AUTHOR=Mielenz Thelma J. , Kannoth Sneha , Jia Haomiao , Pullyblank Kristin , Sorensen Julie , Estabrooks Paul , Stevens Judy A. , Strogatz David
TITLE=Evaluating a Two-Level vs. Three-Level Fall Risk Screening Algorithm for Predicting Falls Among Older Adults
JOURNAL=Frontiers in Public Health
VOLUME=8
YEAR=2020
URL=https://www.frontiersin.org/journals/public-health/articles/10.3389/fpubh.2020.00373
DOI=10.3389/fpubh.2020.00373
ISSN=2296-2565
ABSTRACT=
Background and Objectives: Falls account for the highest proportion of preventable injury among older adults. Thus, the United States' Centers for Disease Control and Prevention (CDC) developed the Stopping Elderly Accidents, Deaths, and Injuries (STEADI) algorithm to screen for fall risk. We referred to our STEADI algorithm adaptation as “Quick-STEADI” and compared the predictive abilities of the three-level (low, moderate, and high risk) and two-level (at-risk and not at-risk) Quick-STEADI algorithms. We additionally assessed the qualitative implementation of the Quick-STEADI algorithm in clinical settings.
Research Design and Methods: We followed a prospective cohort (N = 200) of adults (65+ years) in the Bassett Healthcare Network (Cooperstown, NY) for 6 months in 2019. We conducted a generalized linear mixed model, adjusting for sociodemographic variables, to determine how baseline fall risk predicted subsequent daily falls. We plotted receiver operating characteristic (ROC) curves and measured the area under the curve (AUC) to determine the predictive ability of the Quick-STEADI algorithm. We identified a participant sample (N = 8) to gauge the experience of the screening process and a screener sample (N = 3) to evaluate the screening implementation.

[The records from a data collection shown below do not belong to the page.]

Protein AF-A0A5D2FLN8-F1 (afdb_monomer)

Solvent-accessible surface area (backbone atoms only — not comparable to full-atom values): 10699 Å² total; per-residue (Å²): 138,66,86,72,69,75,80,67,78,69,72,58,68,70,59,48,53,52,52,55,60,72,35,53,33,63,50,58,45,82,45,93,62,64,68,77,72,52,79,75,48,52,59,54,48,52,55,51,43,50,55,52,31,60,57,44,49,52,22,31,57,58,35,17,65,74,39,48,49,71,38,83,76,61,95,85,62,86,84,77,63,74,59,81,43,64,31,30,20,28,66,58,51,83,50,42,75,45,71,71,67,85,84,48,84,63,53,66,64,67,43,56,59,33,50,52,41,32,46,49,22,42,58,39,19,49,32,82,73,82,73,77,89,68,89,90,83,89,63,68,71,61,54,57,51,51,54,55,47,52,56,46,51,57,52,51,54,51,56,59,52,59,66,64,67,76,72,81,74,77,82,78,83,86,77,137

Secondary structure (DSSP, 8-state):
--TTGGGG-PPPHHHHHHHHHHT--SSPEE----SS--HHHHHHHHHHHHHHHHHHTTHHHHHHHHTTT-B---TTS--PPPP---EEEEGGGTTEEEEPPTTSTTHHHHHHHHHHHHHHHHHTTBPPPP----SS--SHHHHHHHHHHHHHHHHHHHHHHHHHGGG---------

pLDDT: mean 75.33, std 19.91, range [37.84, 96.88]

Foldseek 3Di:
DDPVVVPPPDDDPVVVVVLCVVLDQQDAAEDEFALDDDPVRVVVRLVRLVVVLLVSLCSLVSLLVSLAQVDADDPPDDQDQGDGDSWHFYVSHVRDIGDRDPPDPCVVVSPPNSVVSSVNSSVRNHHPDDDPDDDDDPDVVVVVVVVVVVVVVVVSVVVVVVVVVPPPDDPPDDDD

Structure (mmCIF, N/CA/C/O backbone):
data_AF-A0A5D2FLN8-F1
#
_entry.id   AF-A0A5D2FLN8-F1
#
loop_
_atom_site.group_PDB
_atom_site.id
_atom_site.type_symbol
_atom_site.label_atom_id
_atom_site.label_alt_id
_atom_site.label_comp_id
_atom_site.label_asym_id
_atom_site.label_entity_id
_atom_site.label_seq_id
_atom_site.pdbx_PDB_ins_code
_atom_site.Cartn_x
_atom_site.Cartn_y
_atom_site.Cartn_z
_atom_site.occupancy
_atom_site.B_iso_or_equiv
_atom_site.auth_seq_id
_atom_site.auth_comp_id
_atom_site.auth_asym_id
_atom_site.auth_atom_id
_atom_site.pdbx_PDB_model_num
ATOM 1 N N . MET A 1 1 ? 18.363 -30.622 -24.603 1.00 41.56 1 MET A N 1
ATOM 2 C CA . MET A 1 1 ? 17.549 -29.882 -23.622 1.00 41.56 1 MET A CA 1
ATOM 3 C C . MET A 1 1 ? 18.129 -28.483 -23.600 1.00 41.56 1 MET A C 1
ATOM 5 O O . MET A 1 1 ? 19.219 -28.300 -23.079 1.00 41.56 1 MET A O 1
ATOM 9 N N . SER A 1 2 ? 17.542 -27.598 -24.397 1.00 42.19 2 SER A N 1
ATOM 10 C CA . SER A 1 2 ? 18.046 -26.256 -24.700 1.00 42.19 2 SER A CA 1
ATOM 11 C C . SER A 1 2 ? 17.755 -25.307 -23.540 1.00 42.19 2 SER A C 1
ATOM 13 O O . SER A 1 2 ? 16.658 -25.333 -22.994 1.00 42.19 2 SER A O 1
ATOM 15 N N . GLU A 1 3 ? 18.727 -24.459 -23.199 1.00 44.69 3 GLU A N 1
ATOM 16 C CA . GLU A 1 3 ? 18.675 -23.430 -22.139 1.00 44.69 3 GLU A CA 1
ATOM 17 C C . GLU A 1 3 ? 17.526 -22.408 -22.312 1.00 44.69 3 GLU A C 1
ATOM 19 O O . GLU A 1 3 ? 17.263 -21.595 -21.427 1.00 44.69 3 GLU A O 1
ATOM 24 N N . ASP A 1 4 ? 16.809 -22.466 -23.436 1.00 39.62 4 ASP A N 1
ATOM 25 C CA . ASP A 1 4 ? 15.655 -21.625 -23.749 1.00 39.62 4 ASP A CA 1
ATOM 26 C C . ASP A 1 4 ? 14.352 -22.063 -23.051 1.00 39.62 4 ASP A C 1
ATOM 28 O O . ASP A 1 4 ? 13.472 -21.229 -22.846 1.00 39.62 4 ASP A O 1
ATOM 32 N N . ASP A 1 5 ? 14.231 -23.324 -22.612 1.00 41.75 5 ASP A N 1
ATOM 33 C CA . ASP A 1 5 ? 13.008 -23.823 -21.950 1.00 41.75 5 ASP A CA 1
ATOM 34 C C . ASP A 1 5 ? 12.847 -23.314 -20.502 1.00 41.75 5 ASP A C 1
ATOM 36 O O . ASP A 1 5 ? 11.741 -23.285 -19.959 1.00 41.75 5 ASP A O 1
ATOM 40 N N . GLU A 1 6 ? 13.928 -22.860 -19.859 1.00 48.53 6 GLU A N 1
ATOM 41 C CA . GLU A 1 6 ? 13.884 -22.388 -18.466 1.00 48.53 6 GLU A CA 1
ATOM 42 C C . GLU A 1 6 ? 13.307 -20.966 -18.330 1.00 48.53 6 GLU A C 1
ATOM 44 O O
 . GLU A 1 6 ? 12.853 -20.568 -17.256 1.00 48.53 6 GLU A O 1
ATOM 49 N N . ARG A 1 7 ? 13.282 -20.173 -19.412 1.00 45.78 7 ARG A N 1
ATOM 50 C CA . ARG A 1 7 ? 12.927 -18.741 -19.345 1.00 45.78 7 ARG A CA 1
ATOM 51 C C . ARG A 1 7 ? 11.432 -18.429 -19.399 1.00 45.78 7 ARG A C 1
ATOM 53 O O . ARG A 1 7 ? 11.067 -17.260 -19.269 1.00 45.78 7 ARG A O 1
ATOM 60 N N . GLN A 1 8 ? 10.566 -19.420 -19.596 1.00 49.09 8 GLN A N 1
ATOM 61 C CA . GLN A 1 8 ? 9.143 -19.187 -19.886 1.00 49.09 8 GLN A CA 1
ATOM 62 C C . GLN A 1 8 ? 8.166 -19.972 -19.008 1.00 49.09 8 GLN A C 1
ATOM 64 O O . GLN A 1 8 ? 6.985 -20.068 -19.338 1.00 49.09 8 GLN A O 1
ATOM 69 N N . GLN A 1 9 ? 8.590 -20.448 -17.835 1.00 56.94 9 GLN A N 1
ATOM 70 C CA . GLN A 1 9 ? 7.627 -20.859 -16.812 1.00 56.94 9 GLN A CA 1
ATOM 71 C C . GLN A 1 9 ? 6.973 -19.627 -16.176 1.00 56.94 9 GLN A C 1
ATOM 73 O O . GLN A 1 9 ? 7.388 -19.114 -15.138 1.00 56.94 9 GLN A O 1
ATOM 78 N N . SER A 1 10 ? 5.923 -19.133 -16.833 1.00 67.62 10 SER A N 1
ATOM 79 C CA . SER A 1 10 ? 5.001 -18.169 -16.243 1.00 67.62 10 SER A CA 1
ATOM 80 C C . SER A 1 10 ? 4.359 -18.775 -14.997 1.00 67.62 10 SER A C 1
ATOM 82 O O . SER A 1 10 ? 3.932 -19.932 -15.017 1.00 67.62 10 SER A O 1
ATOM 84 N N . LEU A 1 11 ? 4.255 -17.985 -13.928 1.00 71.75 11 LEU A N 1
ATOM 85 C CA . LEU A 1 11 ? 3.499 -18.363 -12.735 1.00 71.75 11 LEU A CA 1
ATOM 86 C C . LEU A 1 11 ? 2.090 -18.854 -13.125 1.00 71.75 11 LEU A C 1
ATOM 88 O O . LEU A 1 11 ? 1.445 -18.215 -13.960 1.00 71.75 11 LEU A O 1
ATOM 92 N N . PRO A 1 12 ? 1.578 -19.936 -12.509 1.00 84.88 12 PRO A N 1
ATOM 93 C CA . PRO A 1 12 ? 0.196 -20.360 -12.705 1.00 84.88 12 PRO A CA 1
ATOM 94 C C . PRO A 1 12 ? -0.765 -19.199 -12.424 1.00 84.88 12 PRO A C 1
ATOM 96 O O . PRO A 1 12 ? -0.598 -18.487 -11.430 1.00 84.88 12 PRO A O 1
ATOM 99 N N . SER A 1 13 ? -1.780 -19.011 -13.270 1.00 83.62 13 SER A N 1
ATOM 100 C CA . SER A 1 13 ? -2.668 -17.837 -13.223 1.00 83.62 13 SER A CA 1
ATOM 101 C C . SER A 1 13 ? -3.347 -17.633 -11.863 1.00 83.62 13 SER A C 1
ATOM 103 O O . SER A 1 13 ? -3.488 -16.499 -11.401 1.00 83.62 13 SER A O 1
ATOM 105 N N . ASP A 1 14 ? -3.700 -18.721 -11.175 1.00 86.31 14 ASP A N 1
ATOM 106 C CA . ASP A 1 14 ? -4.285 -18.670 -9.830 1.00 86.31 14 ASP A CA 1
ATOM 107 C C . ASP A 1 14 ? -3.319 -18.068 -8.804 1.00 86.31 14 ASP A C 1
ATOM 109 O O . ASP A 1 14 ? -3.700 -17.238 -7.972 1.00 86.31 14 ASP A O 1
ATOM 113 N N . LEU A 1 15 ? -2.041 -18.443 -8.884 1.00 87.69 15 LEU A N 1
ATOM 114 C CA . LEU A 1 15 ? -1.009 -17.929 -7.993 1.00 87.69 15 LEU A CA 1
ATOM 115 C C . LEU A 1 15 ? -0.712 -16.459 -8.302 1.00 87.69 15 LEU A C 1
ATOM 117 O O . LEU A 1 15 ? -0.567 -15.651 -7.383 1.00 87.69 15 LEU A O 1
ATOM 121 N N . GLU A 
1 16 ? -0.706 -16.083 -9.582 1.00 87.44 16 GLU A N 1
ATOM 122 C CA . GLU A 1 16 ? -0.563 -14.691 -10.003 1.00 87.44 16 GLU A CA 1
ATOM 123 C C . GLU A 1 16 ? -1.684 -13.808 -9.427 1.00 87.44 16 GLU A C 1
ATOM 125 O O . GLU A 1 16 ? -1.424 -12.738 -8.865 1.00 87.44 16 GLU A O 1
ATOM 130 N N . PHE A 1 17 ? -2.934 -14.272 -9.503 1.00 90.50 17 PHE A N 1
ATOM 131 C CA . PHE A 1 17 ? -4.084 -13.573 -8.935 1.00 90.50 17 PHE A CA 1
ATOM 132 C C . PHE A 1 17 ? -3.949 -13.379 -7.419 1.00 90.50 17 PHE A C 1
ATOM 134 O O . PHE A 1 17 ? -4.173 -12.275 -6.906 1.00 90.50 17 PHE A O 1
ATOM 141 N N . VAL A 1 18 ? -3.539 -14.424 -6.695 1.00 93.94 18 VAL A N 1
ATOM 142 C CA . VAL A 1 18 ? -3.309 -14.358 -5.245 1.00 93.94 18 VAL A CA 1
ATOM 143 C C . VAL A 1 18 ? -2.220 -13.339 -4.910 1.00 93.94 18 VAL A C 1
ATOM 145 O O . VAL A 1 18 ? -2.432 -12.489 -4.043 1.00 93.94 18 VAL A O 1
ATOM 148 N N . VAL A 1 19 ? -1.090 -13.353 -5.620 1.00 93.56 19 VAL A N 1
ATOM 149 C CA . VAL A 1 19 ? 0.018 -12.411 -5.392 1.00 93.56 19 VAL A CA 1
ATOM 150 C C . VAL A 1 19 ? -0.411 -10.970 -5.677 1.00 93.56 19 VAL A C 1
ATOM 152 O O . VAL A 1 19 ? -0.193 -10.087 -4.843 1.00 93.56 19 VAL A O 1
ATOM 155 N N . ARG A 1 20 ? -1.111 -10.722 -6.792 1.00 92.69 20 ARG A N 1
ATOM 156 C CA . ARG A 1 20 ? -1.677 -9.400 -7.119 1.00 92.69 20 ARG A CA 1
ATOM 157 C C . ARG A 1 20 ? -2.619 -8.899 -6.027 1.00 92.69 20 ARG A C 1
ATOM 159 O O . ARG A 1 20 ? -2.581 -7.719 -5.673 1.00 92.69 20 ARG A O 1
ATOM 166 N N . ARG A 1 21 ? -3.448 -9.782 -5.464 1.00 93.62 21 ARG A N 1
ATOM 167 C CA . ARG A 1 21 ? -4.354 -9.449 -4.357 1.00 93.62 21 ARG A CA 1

Results: For the three-level Quick-STEADI algorithm, participants at low and moderate risk for falls had a reduced likelihood of daily falls compared to those at high risk (−1.09, p = 0.04; −0.99, p = 0.04). For the two-level Quick-STEADI algorithm, participants not at risk for falls were not associated with a reduced likelihood of daily falls compared to those at risk (−0.89, p = 0.13). The discriminatory ability of the three-level and two-level Quick-STEADI algorithm demonstrated similar predictability of daily falls, based on AUC (0.653; 0.6570). Furthermore, participants and screeners found the Quick-STEADI algorithm to be efficient and viable.
Discussion and Implications: The Quick-STEADI is a suitable, alternative fall risk screening algorithm. Qualitative assessments of the Quick-STEADI algorithm demonstrated feasibility in integrating a falls screening program in a clinical setting. Future research should address the validation and the implementation of the Quick-STEADI algorithm in community health settings to determine if falls screening and prevention can be streamlined in these settings. This may increase engagement in fall prevention programs and decrease overall fall risk among older adults.